Помолчав, он подал знак человеку в белом халате. Уинстон чувствовал, что к его изголовью придвигают какой-то тяжелый аппарат. О’Брайен сел возле постели так, что оказался лицом к лицу с Уинстоном.
– Три тысячи, – сказал он, обращаясь через голову Уинстона к человеку в белом.
Две мягких, слегка влажных подушечки сомкнулись на висках Уинстона. Он вздрогнул, снова ожидая боли. О’Брайен успокаивающе, почти дружески коснулся его руки.
– На этот раз больно не будет, – сказал он. – Смотрите прямо мне в глаза.
В тот же миг Уинстон ощутил оглушительный взрыв или что-то похожее на взрыв, хотя у него не было уверенности в том, что он слышал звук. Однако, несомненно, произошла яркая вспышка света. Уинстон не чувствовал никакого повреждения, он только внезапно совершенно обессилел. Хотя в минуту взрыва он уже лежал на спине, у него было странное чувство, будто он повержен в это положение страшным, хотя и безболезненным ударом.
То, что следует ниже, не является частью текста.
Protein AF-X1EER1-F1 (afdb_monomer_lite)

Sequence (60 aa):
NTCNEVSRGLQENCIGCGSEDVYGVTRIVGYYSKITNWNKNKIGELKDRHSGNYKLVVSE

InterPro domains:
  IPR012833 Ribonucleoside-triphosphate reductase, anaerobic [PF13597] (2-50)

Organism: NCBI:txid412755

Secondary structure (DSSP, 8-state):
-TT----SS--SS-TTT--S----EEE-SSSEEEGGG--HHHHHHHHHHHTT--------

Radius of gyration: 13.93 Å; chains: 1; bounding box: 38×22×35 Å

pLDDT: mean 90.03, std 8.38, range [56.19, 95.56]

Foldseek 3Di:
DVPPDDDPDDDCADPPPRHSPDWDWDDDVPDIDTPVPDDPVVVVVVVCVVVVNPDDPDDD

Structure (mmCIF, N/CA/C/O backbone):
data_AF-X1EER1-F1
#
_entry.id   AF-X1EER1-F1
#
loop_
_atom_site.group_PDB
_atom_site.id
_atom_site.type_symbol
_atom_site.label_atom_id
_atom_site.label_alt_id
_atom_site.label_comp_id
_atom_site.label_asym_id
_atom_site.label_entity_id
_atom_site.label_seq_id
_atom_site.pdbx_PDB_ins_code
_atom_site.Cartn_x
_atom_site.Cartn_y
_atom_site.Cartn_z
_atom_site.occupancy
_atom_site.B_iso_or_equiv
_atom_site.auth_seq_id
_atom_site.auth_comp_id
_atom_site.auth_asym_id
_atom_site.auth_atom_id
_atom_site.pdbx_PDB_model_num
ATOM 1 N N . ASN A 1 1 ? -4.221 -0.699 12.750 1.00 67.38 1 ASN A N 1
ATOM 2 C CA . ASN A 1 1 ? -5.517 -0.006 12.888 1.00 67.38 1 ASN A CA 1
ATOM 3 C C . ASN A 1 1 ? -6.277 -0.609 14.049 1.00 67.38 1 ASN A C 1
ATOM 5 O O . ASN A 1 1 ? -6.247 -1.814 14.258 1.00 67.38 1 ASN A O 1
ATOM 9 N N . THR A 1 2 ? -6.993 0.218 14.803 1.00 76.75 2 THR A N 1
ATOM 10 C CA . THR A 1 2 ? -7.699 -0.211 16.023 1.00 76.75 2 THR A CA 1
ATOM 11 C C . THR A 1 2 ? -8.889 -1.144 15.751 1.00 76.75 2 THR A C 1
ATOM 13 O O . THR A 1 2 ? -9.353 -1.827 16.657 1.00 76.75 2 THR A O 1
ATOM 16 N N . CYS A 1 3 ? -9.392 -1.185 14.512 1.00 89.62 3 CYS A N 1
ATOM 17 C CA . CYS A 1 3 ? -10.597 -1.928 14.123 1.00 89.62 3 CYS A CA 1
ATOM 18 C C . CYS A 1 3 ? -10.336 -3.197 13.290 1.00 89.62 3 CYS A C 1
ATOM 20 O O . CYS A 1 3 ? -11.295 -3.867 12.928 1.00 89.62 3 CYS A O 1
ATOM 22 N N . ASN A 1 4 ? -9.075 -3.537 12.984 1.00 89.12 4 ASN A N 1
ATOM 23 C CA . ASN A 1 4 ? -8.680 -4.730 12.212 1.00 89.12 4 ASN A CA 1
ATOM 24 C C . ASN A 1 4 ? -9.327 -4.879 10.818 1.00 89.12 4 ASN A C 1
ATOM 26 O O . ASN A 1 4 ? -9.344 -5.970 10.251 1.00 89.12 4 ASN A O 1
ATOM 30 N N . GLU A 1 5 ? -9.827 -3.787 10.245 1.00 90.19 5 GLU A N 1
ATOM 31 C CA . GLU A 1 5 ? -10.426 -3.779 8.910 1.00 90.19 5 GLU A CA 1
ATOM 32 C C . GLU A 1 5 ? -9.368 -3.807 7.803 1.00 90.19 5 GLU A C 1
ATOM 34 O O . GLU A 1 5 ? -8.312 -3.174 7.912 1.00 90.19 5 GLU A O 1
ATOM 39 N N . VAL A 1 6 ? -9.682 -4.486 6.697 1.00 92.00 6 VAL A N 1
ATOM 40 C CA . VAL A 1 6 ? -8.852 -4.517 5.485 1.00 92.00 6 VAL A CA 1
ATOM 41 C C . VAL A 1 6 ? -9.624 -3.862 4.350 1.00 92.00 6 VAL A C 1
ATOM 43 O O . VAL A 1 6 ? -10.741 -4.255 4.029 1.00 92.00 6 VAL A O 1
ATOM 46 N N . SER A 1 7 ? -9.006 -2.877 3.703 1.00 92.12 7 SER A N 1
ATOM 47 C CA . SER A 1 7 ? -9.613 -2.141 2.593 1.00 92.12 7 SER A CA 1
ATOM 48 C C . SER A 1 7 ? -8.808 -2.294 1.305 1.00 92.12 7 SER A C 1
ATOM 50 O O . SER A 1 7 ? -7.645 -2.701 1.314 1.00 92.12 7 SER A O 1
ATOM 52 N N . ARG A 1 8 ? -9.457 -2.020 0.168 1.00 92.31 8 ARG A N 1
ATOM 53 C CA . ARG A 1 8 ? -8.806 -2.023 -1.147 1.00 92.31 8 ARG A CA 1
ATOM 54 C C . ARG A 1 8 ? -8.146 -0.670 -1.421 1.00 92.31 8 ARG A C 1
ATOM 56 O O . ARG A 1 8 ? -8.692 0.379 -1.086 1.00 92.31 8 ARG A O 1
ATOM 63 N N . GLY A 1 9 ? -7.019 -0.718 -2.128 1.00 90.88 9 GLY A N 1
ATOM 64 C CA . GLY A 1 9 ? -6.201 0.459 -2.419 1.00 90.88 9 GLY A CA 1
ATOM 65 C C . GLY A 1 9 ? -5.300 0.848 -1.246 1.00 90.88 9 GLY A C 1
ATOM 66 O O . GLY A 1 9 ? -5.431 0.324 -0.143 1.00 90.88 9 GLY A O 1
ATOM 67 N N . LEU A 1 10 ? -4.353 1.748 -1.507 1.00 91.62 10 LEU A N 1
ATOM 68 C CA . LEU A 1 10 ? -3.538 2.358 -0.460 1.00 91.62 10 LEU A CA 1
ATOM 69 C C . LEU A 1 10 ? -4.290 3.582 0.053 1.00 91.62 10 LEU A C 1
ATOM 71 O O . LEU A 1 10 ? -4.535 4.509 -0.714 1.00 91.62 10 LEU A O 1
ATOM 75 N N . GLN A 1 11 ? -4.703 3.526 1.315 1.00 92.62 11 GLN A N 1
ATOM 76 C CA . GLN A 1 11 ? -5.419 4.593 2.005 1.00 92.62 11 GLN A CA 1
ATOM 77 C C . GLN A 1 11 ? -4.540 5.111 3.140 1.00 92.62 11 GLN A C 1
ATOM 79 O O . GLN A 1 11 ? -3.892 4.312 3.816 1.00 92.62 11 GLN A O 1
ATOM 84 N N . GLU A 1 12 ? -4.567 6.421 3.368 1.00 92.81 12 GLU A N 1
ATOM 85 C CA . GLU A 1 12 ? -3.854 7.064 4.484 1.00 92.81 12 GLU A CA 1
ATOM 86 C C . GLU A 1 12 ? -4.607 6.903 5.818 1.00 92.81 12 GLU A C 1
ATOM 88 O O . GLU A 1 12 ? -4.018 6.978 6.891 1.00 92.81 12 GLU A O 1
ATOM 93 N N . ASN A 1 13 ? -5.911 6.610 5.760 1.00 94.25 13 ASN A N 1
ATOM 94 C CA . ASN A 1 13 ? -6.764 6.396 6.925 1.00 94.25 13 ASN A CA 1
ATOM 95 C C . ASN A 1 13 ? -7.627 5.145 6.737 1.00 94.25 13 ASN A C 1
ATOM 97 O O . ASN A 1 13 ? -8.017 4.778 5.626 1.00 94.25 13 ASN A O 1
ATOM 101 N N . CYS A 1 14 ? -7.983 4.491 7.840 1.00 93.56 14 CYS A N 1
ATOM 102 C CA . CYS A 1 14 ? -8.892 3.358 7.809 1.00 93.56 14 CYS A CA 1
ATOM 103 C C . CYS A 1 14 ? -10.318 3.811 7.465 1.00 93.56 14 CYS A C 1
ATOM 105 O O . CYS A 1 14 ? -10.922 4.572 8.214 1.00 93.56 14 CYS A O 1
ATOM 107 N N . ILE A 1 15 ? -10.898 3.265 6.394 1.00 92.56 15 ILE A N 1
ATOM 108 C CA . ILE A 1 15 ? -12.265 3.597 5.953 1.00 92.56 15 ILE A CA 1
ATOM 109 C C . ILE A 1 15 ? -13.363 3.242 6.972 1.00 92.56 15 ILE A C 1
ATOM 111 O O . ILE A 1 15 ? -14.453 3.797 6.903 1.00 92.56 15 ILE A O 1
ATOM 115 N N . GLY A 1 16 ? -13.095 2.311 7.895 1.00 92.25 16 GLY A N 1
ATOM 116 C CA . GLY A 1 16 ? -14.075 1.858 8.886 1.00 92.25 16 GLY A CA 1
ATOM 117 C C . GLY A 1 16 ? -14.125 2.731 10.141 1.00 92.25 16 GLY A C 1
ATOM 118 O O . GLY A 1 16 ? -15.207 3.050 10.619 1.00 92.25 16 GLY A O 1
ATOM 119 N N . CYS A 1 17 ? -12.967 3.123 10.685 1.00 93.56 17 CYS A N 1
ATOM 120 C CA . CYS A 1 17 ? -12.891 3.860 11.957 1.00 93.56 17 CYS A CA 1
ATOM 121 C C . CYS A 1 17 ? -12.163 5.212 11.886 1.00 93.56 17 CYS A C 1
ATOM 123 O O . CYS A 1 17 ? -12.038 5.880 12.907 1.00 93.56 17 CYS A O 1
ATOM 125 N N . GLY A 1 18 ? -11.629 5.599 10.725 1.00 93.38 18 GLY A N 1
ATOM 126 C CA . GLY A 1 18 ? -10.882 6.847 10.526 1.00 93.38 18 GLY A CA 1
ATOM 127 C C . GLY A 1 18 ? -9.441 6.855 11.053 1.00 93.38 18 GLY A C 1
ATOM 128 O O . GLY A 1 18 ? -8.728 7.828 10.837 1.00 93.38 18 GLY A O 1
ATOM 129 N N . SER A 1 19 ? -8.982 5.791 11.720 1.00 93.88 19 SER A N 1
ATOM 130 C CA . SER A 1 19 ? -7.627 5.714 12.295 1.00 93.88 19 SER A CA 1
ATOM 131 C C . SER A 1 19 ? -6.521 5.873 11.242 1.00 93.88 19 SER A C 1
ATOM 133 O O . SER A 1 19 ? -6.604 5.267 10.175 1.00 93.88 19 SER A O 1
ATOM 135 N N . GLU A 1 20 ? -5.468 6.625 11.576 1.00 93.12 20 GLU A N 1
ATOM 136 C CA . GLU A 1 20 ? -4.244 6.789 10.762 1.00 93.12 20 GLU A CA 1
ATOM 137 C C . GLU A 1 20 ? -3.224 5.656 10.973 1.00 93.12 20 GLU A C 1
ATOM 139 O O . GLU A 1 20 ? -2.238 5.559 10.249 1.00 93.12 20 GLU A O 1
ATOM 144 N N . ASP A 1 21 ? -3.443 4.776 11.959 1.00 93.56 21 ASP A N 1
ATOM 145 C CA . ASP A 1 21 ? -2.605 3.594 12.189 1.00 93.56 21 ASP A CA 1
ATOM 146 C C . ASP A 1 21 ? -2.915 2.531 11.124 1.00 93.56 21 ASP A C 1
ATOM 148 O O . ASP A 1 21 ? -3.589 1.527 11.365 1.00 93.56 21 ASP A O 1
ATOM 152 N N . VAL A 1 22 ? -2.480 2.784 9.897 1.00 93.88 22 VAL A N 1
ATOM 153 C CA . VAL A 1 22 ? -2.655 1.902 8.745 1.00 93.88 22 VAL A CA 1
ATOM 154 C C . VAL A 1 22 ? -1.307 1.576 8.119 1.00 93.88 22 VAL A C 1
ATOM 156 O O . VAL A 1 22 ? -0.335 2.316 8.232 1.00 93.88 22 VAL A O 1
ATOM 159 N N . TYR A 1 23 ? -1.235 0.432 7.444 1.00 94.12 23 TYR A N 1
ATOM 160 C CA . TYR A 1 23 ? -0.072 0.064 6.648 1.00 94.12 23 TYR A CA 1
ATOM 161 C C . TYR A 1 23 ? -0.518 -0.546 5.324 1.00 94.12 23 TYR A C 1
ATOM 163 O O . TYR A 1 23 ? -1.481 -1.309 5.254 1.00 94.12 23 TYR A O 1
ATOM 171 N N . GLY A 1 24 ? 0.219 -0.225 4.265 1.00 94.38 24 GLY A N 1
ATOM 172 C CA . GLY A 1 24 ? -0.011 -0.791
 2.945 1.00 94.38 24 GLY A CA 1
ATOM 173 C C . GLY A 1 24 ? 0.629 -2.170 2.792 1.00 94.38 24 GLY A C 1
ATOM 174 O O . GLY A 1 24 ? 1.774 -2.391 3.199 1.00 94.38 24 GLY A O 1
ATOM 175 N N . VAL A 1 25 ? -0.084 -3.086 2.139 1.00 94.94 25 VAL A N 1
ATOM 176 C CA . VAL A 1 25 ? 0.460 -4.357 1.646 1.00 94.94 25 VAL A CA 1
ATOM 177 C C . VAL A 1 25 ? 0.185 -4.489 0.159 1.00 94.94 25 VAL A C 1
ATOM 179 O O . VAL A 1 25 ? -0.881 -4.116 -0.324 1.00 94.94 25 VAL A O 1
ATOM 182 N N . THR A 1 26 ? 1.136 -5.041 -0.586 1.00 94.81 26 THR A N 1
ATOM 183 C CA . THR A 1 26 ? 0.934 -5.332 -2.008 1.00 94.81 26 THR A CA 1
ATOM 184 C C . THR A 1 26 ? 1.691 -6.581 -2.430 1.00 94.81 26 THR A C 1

Его словно расплющило. И что-то случилось с головой. Когда взор прояснился, он вспомнил, кто он и где находится, и узнал глаза, пристально глядевшие на него; но в памяти образовались вдруг громадные провалы, точно у него из головы изъяли какие-то клеточки мозга.
– Это ненадолго, – сказал О’Брайен. – Теперь смотрите мне в глаза. С кем воюет Океания?
Уинстон задумался. Он помнил, что такое Океания; помнил, что он – гражданин Океании. Помнил также об Евразии и об Истазии. Но кто из них с кем воевал, – он решительно не мог сказать. Больше того, он вообще не мог припомнить никакой войны.
– Я не помню.
– Океания воюет с Истазией. Вы вспоминаете это теперь?